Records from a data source
------------------------------------------------------------------------

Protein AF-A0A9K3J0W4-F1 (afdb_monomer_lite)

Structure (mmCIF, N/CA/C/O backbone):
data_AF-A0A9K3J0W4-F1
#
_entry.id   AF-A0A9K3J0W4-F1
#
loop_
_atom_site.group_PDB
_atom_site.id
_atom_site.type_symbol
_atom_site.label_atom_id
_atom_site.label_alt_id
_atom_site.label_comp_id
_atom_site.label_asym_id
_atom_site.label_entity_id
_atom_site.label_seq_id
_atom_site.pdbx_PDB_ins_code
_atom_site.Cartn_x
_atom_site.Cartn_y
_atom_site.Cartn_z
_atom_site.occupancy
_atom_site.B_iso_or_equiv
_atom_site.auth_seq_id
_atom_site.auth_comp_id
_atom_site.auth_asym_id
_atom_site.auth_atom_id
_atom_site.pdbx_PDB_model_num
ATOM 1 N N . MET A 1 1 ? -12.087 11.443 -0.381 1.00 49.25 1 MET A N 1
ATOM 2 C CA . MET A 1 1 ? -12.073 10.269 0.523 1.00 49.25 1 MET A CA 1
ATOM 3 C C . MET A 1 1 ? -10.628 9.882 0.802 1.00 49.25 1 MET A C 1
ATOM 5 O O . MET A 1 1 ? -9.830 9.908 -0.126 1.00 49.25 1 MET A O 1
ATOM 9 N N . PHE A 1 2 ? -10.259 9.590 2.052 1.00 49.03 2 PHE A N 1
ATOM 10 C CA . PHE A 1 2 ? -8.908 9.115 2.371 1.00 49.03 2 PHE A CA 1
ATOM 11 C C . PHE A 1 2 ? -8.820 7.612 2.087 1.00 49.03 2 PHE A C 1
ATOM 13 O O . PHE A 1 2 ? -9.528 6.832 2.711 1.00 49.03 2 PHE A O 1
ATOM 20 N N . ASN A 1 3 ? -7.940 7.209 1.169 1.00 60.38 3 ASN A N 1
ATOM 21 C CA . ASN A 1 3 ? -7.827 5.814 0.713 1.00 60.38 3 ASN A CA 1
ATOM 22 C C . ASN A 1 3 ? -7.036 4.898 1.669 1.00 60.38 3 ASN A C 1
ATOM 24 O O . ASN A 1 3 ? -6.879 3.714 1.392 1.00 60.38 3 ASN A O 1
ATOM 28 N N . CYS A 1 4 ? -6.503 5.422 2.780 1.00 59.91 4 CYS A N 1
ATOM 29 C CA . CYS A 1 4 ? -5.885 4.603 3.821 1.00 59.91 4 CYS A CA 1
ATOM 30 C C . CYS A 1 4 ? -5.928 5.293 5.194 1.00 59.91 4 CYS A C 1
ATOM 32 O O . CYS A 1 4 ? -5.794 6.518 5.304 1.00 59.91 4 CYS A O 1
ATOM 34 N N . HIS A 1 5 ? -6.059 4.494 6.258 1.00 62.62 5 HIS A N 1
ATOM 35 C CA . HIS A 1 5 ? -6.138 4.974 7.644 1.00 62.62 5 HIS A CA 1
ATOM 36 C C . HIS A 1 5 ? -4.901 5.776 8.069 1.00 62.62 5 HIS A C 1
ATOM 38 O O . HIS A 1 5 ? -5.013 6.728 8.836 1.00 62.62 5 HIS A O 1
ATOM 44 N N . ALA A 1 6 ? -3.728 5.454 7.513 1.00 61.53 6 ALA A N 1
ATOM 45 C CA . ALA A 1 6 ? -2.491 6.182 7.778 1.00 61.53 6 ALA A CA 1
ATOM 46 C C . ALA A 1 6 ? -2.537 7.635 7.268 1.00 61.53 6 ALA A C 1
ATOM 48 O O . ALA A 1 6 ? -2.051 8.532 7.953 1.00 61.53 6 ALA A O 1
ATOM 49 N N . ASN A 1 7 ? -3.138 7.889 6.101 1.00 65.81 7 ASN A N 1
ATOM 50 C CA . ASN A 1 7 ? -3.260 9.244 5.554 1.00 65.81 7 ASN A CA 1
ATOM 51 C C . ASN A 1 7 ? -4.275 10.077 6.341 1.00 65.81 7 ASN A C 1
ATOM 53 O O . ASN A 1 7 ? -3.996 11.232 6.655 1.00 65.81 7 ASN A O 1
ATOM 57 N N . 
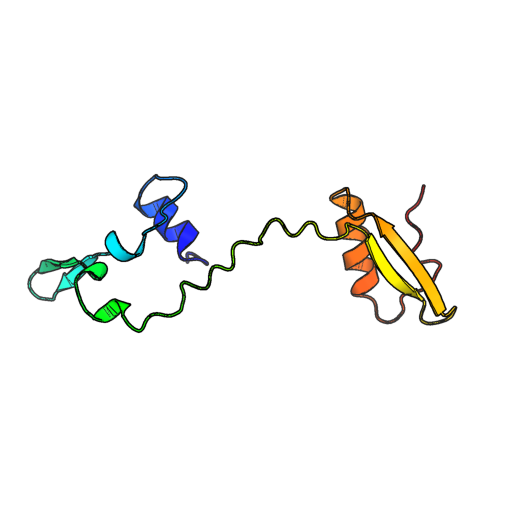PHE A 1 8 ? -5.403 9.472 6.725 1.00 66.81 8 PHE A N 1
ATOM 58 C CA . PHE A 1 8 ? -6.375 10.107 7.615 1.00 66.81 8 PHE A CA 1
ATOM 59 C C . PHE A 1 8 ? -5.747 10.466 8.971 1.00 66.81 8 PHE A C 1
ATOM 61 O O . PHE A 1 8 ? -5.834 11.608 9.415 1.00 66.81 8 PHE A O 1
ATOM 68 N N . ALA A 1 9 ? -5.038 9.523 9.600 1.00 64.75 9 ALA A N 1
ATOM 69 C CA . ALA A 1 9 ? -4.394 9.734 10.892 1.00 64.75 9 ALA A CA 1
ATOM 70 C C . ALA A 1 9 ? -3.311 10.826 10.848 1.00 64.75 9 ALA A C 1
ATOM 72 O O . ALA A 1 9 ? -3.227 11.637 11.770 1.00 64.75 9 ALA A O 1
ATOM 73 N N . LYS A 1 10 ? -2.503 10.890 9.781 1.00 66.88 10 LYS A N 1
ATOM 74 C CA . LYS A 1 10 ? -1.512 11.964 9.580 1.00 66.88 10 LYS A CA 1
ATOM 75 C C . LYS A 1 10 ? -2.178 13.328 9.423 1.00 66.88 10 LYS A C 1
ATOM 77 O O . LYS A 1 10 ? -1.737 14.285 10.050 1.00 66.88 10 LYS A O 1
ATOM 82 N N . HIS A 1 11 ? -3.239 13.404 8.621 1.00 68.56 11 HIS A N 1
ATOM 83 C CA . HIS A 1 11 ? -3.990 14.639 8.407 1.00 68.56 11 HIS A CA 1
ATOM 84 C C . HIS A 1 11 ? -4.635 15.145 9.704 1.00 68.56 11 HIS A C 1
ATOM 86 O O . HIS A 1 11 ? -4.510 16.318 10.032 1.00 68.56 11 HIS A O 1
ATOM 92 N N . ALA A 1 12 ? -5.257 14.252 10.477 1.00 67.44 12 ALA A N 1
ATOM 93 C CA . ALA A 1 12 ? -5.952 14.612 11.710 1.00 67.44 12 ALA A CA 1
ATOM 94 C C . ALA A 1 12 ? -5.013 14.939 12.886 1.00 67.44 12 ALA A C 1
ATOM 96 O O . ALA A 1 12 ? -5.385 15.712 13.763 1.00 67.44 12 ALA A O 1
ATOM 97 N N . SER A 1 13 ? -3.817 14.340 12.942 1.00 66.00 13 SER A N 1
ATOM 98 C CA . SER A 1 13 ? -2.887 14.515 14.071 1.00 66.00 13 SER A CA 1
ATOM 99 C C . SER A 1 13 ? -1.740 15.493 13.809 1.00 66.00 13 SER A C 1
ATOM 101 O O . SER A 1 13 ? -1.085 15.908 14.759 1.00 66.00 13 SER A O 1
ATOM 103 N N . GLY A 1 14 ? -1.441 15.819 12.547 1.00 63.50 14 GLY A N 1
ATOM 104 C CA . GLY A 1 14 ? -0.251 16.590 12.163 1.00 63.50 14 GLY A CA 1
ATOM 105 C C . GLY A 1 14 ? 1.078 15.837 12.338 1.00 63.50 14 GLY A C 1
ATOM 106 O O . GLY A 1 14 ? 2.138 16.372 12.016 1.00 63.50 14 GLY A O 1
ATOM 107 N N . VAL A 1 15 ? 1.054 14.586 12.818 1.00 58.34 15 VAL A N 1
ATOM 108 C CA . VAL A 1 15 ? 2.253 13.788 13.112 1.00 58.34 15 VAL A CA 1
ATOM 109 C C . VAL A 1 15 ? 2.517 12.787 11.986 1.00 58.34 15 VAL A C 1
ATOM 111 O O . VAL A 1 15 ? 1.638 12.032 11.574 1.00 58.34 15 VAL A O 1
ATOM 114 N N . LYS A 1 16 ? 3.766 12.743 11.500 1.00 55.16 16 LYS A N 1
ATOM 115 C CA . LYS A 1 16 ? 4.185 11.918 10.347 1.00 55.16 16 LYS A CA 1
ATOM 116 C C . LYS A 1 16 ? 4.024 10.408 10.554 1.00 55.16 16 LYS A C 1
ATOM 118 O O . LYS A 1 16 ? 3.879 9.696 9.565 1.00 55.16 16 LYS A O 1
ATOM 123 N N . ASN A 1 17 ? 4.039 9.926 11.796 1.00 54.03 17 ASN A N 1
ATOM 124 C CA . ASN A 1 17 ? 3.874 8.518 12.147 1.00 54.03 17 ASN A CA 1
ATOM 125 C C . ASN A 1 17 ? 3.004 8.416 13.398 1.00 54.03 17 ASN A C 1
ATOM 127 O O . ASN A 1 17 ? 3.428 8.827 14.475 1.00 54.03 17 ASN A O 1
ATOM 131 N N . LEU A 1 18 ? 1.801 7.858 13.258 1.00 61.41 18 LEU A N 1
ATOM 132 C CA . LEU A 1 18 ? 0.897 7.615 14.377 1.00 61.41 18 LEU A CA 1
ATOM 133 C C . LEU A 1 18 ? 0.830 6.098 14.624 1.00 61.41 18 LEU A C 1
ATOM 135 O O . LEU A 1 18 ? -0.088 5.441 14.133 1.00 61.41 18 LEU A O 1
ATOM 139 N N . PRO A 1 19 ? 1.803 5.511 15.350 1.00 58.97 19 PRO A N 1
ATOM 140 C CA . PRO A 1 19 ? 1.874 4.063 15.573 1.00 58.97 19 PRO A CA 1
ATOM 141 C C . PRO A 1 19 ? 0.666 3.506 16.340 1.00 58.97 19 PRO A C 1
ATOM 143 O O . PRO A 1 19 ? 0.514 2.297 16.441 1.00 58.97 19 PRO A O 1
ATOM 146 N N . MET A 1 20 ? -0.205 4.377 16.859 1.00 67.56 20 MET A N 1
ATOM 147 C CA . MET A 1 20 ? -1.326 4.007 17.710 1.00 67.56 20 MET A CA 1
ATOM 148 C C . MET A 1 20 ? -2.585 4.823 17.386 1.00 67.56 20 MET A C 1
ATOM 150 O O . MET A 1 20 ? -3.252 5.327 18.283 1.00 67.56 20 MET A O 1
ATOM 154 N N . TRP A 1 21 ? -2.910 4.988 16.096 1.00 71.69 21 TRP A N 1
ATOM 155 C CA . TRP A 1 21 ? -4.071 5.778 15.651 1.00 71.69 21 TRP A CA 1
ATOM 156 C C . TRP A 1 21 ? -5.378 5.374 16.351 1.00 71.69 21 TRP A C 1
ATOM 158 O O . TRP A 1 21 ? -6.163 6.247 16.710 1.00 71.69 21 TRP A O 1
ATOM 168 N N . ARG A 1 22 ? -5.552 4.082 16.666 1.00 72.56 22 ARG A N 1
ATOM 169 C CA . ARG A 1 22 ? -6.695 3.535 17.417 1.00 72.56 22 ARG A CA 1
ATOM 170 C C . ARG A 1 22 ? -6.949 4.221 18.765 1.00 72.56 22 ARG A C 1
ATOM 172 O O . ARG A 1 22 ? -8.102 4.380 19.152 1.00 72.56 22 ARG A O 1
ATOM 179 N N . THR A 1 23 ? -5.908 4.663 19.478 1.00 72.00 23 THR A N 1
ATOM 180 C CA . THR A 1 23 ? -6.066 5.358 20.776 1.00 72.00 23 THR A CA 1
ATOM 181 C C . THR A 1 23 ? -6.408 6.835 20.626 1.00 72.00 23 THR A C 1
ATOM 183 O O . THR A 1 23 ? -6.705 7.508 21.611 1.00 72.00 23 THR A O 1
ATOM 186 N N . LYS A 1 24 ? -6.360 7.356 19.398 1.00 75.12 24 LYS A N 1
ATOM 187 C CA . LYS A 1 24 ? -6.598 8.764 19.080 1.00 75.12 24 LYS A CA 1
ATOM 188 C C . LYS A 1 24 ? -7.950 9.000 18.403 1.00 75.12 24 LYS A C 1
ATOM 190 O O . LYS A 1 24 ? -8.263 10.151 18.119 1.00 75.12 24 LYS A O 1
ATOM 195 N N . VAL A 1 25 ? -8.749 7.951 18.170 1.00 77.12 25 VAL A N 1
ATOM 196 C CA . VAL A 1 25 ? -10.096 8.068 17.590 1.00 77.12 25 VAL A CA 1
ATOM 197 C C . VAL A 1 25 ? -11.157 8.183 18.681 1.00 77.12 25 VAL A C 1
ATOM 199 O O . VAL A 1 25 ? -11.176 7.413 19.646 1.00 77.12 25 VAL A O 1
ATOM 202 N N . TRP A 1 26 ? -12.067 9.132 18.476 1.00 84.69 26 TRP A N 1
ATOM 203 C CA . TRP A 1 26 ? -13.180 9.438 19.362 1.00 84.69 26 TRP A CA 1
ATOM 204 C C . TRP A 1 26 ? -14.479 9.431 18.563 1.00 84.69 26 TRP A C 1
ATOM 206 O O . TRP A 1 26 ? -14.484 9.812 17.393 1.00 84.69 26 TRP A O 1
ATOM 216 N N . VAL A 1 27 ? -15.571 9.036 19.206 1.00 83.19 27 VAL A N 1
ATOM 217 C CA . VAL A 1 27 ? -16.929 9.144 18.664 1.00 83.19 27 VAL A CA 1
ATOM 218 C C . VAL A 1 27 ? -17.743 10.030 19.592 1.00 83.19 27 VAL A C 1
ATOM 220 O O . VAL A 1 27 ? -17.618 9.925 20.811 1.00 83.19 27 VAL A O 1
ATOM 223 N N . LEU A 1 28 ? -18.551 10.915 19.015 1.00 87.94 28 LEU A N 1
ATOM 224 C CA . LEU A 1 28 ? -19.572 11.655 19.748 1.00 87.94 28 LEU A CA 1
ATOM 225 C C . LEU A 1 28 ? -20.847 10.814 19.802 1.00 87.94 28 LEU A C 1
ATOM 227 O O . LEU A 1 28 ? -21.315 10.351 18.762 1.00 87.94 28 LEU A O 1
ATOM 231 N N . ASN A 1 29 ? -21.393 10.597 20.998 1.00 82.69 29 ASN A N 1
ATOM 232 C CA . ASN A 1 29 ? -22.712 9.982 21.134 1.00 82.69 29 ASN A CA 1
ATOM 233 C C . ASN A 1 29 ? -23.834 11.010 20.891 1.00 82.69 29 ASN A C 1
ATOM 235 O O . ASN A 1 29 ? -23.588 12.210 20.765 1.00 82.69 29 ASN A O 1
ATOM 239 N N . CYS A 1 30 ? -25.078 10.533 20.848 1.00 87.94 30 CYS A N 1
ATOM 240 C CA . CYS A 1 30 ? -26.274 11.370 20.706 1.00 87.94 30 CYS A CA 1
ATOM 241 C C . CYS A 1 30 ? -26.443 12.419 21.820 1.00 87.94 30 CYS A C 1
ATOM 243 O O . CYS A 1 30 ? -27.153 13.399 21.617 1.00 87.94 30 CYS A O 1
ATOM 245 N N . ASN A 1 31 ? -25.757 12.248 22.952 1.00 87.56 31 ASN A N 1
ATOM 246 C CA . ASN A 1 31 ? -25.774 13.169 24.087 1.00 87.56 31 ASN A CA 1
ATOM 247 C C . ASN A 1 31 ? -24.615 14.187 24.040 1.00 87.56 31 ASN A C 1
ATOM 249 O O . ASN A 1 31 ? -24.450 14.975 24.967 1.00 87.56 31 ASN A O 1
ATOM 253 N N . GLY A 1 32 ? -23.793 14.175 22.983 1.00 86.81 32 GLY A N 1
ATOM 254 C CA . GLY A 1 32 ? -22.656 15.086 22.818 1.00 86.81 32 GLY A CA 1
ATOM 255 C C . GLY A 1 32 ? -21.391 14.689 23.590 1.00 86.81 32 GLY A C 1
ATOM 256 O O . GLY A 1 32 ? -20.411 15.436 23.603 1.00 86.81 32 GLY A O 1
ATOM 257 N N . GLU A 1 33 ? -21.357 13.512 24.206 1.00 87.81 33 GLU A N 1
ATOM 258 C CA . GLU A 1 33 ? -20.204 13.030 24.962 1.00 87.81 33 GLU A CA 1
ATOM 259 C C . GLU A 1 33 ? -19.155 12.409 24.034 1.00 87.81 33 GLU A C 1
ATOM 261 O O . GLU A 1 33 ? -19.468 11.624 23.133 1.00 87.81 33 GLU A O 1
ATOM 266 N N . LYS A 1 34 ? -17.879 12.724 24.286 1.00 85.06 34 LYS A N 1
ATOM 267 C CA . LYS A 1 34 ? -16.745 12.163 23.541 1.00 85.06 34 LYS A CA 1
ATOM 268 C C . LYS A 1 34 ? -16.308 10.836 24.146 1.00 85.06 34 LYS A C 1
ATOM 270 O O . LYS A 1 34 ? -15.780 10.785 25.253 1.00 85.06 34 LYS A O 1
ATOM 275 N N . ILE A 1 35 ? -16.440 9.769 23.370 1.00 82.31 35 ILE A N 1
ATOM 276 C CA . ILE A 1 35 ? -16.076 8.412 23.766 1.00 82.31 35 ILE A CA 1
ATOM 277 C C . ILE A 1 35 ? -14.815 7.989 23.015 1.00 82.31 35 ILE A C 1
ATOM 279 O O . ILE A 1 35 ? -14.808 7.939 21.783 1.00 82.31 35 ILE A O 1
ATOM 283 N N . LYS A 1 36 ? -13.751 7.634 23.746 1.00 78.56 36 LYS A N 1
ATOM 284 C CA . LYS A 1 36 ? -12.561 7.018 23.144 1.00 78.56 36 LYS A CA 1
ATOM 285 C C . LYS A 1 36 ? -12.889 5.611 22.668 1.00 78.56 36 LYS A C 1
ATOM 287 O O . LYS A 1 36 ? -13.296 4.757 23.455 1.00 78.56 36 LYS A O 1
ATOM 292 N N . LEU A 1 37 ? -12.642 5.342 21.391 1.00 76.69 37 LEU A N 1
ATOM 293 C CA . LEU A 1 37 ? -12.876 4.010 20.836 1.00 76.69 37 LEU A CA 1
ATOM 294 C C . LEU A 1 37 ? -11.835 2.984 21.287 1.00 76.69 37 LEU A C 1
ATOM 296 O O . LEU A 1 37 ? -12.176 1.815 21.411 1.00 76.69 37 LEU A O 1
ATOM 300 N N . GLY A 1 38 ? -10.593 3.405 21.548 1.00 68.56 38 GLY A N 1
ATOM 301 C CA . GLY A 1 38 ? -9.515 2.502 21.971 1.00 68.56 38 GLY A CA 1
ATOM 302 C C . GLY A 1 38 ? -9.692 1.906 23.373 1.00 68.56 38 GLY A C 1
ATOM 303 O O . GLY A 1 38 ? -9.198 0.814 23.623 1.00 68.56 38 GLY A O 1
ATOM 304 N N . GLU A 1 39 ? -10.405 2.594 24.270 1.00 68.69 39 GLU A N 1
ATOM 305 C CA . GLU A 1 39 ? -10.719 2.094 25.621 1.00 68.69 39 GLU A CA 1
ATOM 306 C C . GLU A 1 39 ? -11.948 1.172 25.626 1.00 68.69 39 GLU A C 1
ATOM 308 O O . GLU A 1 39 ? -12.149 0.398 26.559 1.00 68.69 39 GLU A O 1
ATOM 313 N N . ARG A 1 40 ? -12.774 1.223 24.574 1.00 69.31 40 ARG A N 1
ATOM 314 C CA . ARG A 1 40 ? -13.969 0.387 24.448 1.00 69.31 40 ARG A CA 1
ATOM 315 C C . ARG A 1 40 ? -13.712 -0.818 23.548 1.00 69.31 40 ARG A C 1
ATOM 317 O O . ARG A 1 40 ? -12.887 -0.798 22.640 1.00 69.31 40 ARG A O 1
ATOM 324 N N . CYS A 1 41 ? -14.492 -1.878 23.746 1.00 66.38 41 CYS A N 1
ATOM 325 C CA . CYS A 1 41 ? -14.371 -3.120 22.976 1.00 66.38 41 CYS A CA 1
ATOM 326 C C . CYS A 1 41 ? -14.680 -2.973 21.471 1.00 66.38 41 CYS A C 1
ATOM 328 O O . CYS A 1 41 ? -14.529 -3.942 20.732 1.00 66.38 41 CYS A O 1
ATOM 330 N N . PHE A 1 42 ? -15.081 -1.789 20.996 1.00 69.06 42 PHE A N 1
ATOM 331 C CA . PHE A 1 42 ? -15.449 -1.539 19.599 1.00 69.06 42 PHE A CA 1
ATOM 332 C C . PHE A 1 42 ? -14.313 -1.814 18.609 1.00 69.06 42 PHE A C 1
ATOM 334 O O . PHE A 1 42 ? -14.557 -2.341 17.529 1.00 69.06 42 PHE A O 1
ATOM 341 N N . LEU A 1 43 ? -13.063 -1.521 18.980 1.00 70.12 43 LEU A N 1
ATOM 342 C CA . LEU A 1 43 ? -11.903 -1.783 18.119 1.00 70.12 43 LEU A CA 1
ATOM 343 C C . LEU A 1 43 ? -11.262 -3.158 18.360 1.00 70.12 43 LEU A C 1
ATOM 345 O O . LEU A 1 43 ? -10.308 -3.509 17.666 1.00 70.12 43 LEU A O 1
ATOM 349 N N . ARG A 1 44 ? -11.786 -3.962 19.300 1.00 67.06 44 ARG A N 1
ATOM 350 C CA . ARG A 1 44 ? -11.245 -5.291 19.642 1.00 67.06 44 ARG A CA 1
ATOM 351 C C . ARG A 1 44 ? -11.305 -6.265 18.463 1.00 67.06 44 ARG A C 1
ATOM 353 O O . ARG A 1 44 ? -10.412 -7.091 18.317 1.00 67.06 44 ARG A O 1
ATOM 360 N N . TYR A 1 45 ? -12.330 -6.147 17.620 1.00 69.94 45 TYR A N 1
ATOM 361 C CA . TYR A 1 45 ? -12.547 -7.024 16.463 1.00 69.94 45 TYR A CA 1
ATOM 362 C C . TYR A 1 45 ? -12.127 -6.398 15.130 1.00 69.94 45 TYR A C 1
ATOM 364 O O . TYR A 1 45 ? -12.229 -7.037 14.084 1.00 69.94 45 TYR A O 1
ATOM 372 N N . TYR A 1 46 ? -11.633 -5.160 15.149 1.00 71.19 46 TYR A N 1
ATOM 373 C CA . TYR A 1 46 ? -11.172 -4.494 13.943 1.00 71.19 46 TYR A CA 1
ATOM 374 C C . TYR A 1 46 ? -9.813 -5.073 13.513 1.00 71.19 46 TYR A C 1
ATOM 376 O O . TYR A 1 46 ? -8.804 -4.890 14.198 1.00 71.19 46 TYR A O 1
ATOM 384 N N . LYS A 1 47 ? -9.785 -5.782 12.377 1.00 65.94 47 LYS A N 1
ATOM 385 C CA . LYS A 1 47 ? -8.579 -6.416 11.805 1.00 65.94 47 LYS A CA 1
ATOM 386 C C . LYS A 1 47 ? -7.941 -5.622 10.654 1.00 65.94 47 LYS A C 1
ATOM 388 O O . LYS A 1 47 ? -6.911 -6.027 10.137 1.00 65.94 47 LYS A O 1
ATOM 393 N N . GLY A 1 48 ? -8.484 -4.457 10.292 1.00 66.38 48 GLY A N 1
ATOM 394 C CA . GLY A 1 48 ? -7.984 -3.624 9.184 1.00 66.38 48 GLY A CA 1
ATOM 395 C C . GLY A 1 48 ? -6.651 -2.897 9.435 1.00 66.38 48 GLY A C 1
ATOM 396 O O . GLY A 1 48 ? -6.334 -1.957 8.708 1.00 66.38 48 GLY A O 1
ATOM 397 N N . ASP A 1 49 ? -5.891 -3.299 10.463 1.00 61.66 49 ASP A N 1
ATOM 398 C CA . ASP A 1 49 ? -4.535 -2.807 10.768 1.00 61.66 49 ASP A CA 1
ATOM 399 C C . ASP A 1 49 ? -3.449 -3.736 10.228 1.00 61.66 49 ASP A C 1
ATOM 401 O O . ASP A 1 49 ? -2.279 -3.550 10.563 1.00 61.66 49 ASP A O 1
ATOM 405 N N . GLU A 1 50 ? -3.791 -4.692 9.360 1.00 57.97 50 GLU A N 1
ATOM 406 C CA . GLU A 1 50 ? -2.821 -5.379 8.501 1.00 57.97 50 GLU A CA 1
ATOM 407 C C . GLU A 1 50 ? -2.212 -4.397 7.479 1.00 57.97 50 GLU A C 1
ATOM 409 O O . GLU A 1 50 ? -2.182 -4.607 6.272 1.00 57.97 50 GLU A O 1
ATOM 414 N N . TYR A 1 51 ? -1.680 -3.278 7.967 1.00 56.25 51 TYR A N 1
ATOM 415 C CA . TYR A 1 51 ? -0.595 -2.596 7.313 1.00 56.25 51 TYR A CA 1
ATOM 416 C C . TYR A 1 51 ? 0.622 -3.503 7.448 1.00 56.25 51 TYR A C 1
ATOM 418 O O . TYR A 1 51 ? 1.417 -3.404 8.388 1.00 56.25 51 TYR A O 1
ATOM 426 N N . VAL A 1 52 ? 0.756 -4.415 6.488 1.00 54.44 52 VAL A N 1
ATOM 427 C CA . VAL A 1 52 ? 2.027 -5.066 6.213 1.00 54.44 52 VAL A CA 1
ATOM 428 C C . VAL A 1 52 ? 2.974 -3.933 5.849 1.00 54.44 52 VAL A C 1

------------------------------------------------------------------------

Above are the entries. Copy exactly the part that opens with the line containing "ATOM 115 C CA" and closes with the line containing "ATOM 135 O O", and no more.

ATOM 115 C CA . LYS A 1 16 ? 4.185 11.918 10.347 1.00 55.16 16 LYS A CA 1
ATOM 116 C C . LYS A 1 16 ? 4.024 10.408 10.554 1.00 55.16 16 LYS A C 1
ATOM 118 O O . LYS A 1 16 ? 3.879 9.696 9.565 1.00 55.16 16 LYS A O 1
ATOM 123 N N . ASN A 1 17 ? 4.039 9.926 11.796 1.00 54.03 17 ASN A N 1
ATOM 124 C CA . ASN A 1 17 ? 3.874 8.518 12.147 1.00 54.03 17 ASN A CA 1
ATOM 125 C C . ASN A 1 17 ? 3.004 8.416 13.398 1.00 54.03 17 ASN A C 1
ATOM 127 O O . ASN A 1 17 ? 3.428 8.827 14.475 1.00 54.03 17 ASN A O 1
ATOM 131 N N . LEU A 1 18 ? 1.801 7.858 13.258 1.00 61.41 18 LEU A N 1
ATOM 132 C CA . LEU A 1 18 ? 0.897 7.615 14.377 1.00 61.41 18 LEU A CA 1
ATOM 133 C C . LEU A 1 18 ? 0.830 6.098 14.624 1.00 61.41 18 LEU A C 1
ATOM 135 O O . LEU A 1 18 ? -0.088 5.441 14.133 1.00 61.41 18 LEU A O 1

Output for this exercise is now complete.